**What the task asks:**
Using the records below, write out again exactly the lines that begin at the line containing "ATOM 84 N N" and end at the line containing "ATOM 88 O O", and no other lines.

**Available data:**
○ ○ ○ ○
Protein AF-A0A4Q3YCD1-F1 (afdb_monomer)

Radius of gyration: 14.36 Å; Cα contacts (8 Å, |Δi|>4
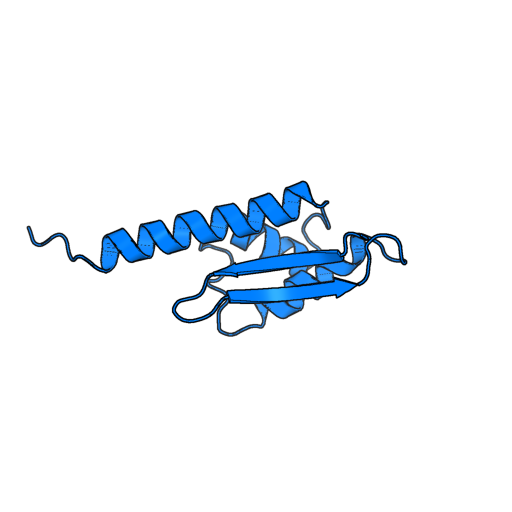): 146; chains: 1; bounding box: 42×24×40 Å

Structure (mmCIF, N/CA/C/O backbone):
data_AF-A0A4Q3YCD1-F1
#
_entry.id   AF-A0A4Q3YCD1-F1
#
loop_
_atom_site.group_PDB
_atom_site.id
_atom_site.type_symbol
_atom_site.label_atom_id
_atom_site.label_alt_id
_atom_site.label_comp_id
_atom_site.label_asym_id
_atom_site.label_entity_id
_atom_site.label_seq_id
_atom_site.pdbx_PDB_ins_code
_atom_site.Cartn_x
_atom_site.Cartn_y
_atom_site.Cartn_z
_atom_site.occupancy
_atom_site.B_iso_or_equiv
_atom_site.auth_seq_id
_atom_site.auth_comp_id
_atom_site.auth_asym_id
_atom_site.auth_atom_id
_atom_site.pdbx_PDB_model_num
ATOM 1 N N . MET A 1 1 ? 17.599 15.737 -4.448 1.00 59.12 1 MET A N 1
ATOM 2 C CA . MET A 1 1 ? 16.810 14.709 -3.728 1.00 59.12 1 MET A CA 1
ATOM 3 C C . MET A 1 1 ? 16.107 13.836 -4.763 1.00 59.12 1 MET A C 1
ATOM 5 O O . MET A 1 1 ? 15.566 14.394 -5.710 1.00 59.12 1 MET A O 1
ATOM 9 N N . THR A 1 2 ? 16.142 12.507 -4.642 1.00 82.88 2 THR A N 1
ATOM 10 C CA . THR A 1 2 ? 15.526 11.598 -5.629 1.00 82.88 2 THR A CA 1
ATOM 11 C C . THR A 1 2 ? 14.353 10.855 -4.995 1.00 82.88 2 THR A C 1
ATOM 13 O O . THR A 1 2 ? 14.459 10.403 -3.858 1.00 82.88 2 THR A O 1
ATOM 16 N N . ILE A 1 3 ? 13.230 10.749 -5.710 1.00 91.56 3 ILE A N 1
ATOM 17 C CA . ILE A 1 3 ? 12.027 10.059 -5.224 1.00 91.56 3 ILE A CA 1
ATOM 18 C C . ILE A 1 3 ? 12.269 8.545 -5.245 1.00 91.56 3 ILE A C 1
ATOM 20 O O . ILE A 1 3 ? 12.773 8.011 -6.233 1.00 91.56 3 ILE A O 1
ATOM 24 N N . SER A 1 4 ? 11.881 7.858 -4.171 1.00 95.06 4 SER A N 1
ATOM 25 C CA . SER A 1 4 ? 11.814 6.393 -4.117 1.00 95.06 4 SER A CA 1
ATOM 26 C C . SER A 1 4 ? 10.363 5.940 -4.046 1.00 95.06 4 SER A C 1
ATOM 28 O O . SER A 1 4 ? 9.557 6.584 -3.366 1.00 95.06 4 SER A O 1
ATOM 30 N N . GLY A 1 5 ? 10.052 4.809 -4.679 1.00 96.00 5 GLY A N 1
ATOM 31 C CA . GLY A 1 5 ? 8.769 4.141 -4.479 1.00 96.00 5 GLY A CA 1
ATOM 32 C C . GLY A 1 5 ? 8.622 3.756 -3.009 1.00 96.00 5 GLY A C 1
ATOM 33 O O . GLY A 1 5 ? 9.509 3.115 -2.446 1.00 96.00 5 GLY A O 1
ATOM 34 N N . SER A 1 6 ? 7.568 4.223 -2.343 1.00 97.62 6 SER A N 1
ATOM 35 C CA . SER A 1 6 ? 7.337 3.908 -0.931 1.00 97.62 6 SER A CA 1
ATOM 36 C C . SER A 1 6 ? 5.874 4.056 -0.551 1.00 97.62 6 SER A C 1
ATOM 38 O O . SER A 1 6 ? 5.191 4.948 -1.055 1.00 97.62 6 SER A O 1
ATOM 40 N N . ILE A 1 7 ? 5.443 3.210 0.377 1.00 98.38 7 ILE A N 1
ATOM 41 C CA . ILE A 1 7 ? 4.147 3.266 1.044 1.00 98.38 7 ILE A CA 1
ATOM 42 C C . ILE A 1 7 ? 4.431 3.506 2.526 1.00 98.38 7 ILE A C 1
ATOM 44 O O . ILE A 1 7 ? 5.264 2.822 3.123 1.00 98.38 7 ILE A O 1
ATOM 48 N N . ARG A 1 8 ? 3.780 4.520 3.099 1.00 97.94 8 ARG A N 1
ATOM 49 C CA . ARG A 1 8 ? 3.763 4.767 4.543 1.00 97.94 8 ARG A CA 1
ATOM 50 C C . ARG A 1 8 ? 2.413 4.301 5.049 1.00 97.94 8 ARG A C 1
ATOM 52 O O . ARG A 1 8 ? 1.401 4.700 4.479 1.00 97.94 8 ARG A O 1
ATOM 59 N N . TYR A 1 9 ? 2.429 3.472 6.073 1.00 98.62 9 TYR A N 1
ATOM 60 C CA . TYR A 1 9 ? 1.260 2.757 6.538 1.00 98.62 9 TYR A CA 1
ATOM 61 C C . TYR A 1 9 ? 1.154 2.913 8.051 1.00 98.62 9 TYR A C 1
ATOM 63 O O . TYR A 1 9 ? 2.157 2.782 8.757 1.00 98.62 9 TYR A O 1
ATOM 71 N N . THR A 1 10 ? -0.028 3.286 8.529 1.00 98.44 10 THR A N 1
ATOM 72 C CA . THR A 1 10 ? -0.272 3.526 9.949 1.00 98.44 10 THR A CA 1
ATOM 73 C C . THR A 1 10 ? -0.654 2.211 10.602 1.00 98.44 10 THR A C 1
ATOM 75 O O . THR A 1 10 ? -1.394 1.414 10.048 1.00 98.44 10 THR A O 1
ATOM 78 N N . SER A 1 11 ? -0.107 1.966 11.777 1.00 96.81 11 SER A N 1
ATOM 79 C CA . SER A 1 11 ? -0.530 0.888 12.654 1.00 96.81 11 SER A CA 1
ATOM 80 C C . SER A 1 11 ? -0.696 1.475 14.050 1.00 96.81 11 SER A C 1
ATOM 82 O O . SER A 1 11 ? -0.477 2.670 14.252 1.00 96.81 11 SER A O 1
ATOM 84 N N . ASP A 1 12 ? -1.085 0.643 15.006 1.00 92.75 12 ASP A N 1
ATOM 85 C CA . ASP A 1 12 ? -1.389 1.060 16.372 1.00 92.75 12 ASP A CA 1
ATOM 86 C C . ASP A 1 12 ? -0.209 1.811 17.018 1.00 92.75 12 ASP A C 1
ATOM 88 O O . ASP A 1 12 ? -0.309 2.987 17.361 1.00 92.75 12 ASP A O 1
ATOM 92 N N . GLN A 1 13 ? 0.951 1.158 17.103 1.00 92.44 13 GLN A N 1
ATOM 93 C CA . GLN A 1 13 ? 2.119 1.695 17.814 1.00 92.44 13 GLN A CA 1
ATOM 94 C C . GLN A 1 13 ? 3.281 2.077 16.887 1.00 92.44 13 GLN A C 1
ATOM 96 O O . GLN A 1 13 ? 4.304 2.591 17.338 1.00 92.44 13 GLN A O 1
ATOM 101 N N . VAL A 1 14 ? 3.157 1.807 15.584 1.00 96.25 14 VAL A N 1
ATOM 102 C CA . VAL A 1 14 ? 4.250 1.964 14.615 1.00 96.25 14 VAL A CA 1
ATOM 103 C C . VAL A 1 14 ? 3.757 2.516 13.282 1.00 96.25 14 VAL A C 1
ATOM 105 O O . VAL A 1 14 ? 2.600 2.361 12.902 1.00 96.25 14 VAL A O 1
ATOM 108 N N . PHE A 1 15 ? 4.676 3.112 12.523 1.00 97.38 15 PHE A N 1
ATOM 109 C CA . PHE A 1 15 ? 4.483 3.359 11.097 1.00 97.38 15 PHE A CA 1
ATOM 110 C C . PHE A 1 15 ? 5.321 2.370 10.297 1.00 97.38 15 PHE A C 1
ATOM 112 O O . PHE A 1 15 ? 6.551 2.382 10.381 1.00 97.38 15 PHE A O 1
ATOM 119 N N . VAL A 1 16 ? 4.669 1.569 9.459 1.00 98.19 16 VAL A N 1
ATOM 120 C CA . VAL A 1 16 ? 5.370 0.702 8.513 1.00 98.19 16 VAL A CA 1
ATOM 121 C C . VAL A 1 16 ? 5.735 1.524 7.282 1.00 98.19 16 VAL A C 1
ATOM 123 O O . VAL A 1 16 ? 4.891 2.162 6.649 1.00 98.19 16 VAL A O 1
ATOM 126 N N . ILE A 1 17 ? 7.020 1.528 6.929 1.00 97.88 17 ILE A N 1
ATOM 127 C CA . ILE A 1 17 ? 7.516 2.176 5.713 1.00 97.88 17 ILE A CA 1
ATOM 128 C C . ILE A 1 17 ? 8.055 1.095 4.783 1.00 97.88 17 ILE A C 1
ATOM 130 O O . ILE A 1 17 ? 9.241 0.765 4.807 1.00 97.88 17 ILE A O 1
ATOM 134 N N . SER A 1 18 ? 7.189 0.569 3.915 1.00 98.12 18 SER A N 1
ATOM 135 C CA . SER A 1 18 ? 7.645 -0.303 2.836 1.00 98.12 18 SER A CA 1
ATOM 136 C C . SER A 1 18 ? 8.223 0.565 1.725 1.00 98.12 18 SER A C 1
ATOM 138 O O . SER A 1 18 ? 7.528 1.377 1.109 1.00 98.12 18 SER A O 1
ATOM 140 N N . LYS A 1 19 ? 9.531 0.445 1.496 1.00 97.00 19 LYS A N 1
ATOM 141 C CA . LYS A 1 19 ? 10.284 1.305 0.577 1.00 97.00 19 LYS A CA 1
ATOM 142 C C . LYS A 1 19 ? 11.088 0.484 -0.423 1.00 97.00 19 LYS A C 1
ATOM 144 O O . LYS A 1 19 ? 11.598 -0.587 -0.101 1.00 97.00 19 LYS A O 1
ATOM 149 N N . GLY A 1 20 ? 11.161 0.979 -1.650 1.00 96.44 20 GLY A N 1
ATOM 150 C CA . GLY A 1 20 ? 12.054 0.505 -2.699 1.00 96.44 20 GLY A CA 1
ATOM 151 C C . GLY A 1 20 ? 13.193 1.490 -2.975 1.00 96.44 20 GLY A C 1
ATOM 152 O O . GLY A 1 20 ? 13.517 2.371 -2.174 1.00 96.44 20 GLY A O 1
ATOM 153 N N . HIS A 1 21 ? 13.795 1.351 -4.143 1.00 95.00 21 HIS A N 1
ATOM 154 C CA . HIS A 1 21 ? 14.878 2.187 -4.635 1.00 95.00 21 HIS A CA 1
ATOM 155 C C . HIS A 1 21 ? 14.357 3.461 -5.316 1.00 95.00 21 HIS A C 1
ATOM 157 O O . HIS A 1 21 ? 13.161 3.766 -5.349 1.00 95.00 21 HIS A O 1
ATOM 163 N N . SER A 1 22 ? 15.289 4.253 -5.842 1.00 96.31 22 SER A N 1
○ ○ ○ ○
**Response:**
ATOM 84 N N . ASP A 1 12 ? -1.085 0.643 15.006 1.00 92.75 12 ASP A N 1
ATOM 85 C CA . ASP A 1 12 ? -1.389 1.060 16.372 1.00 92.75 12 ASP A CA 1
ATOM 86 C C . ASP A 1 12 ? -0.209 1.811 17.018 1.00 92.75 12 ASP A C 1
ATOM 88 O O . ASP A 1 12 ? -0.309 2.987 17.361 1.00 92.75 12 ASP A O 1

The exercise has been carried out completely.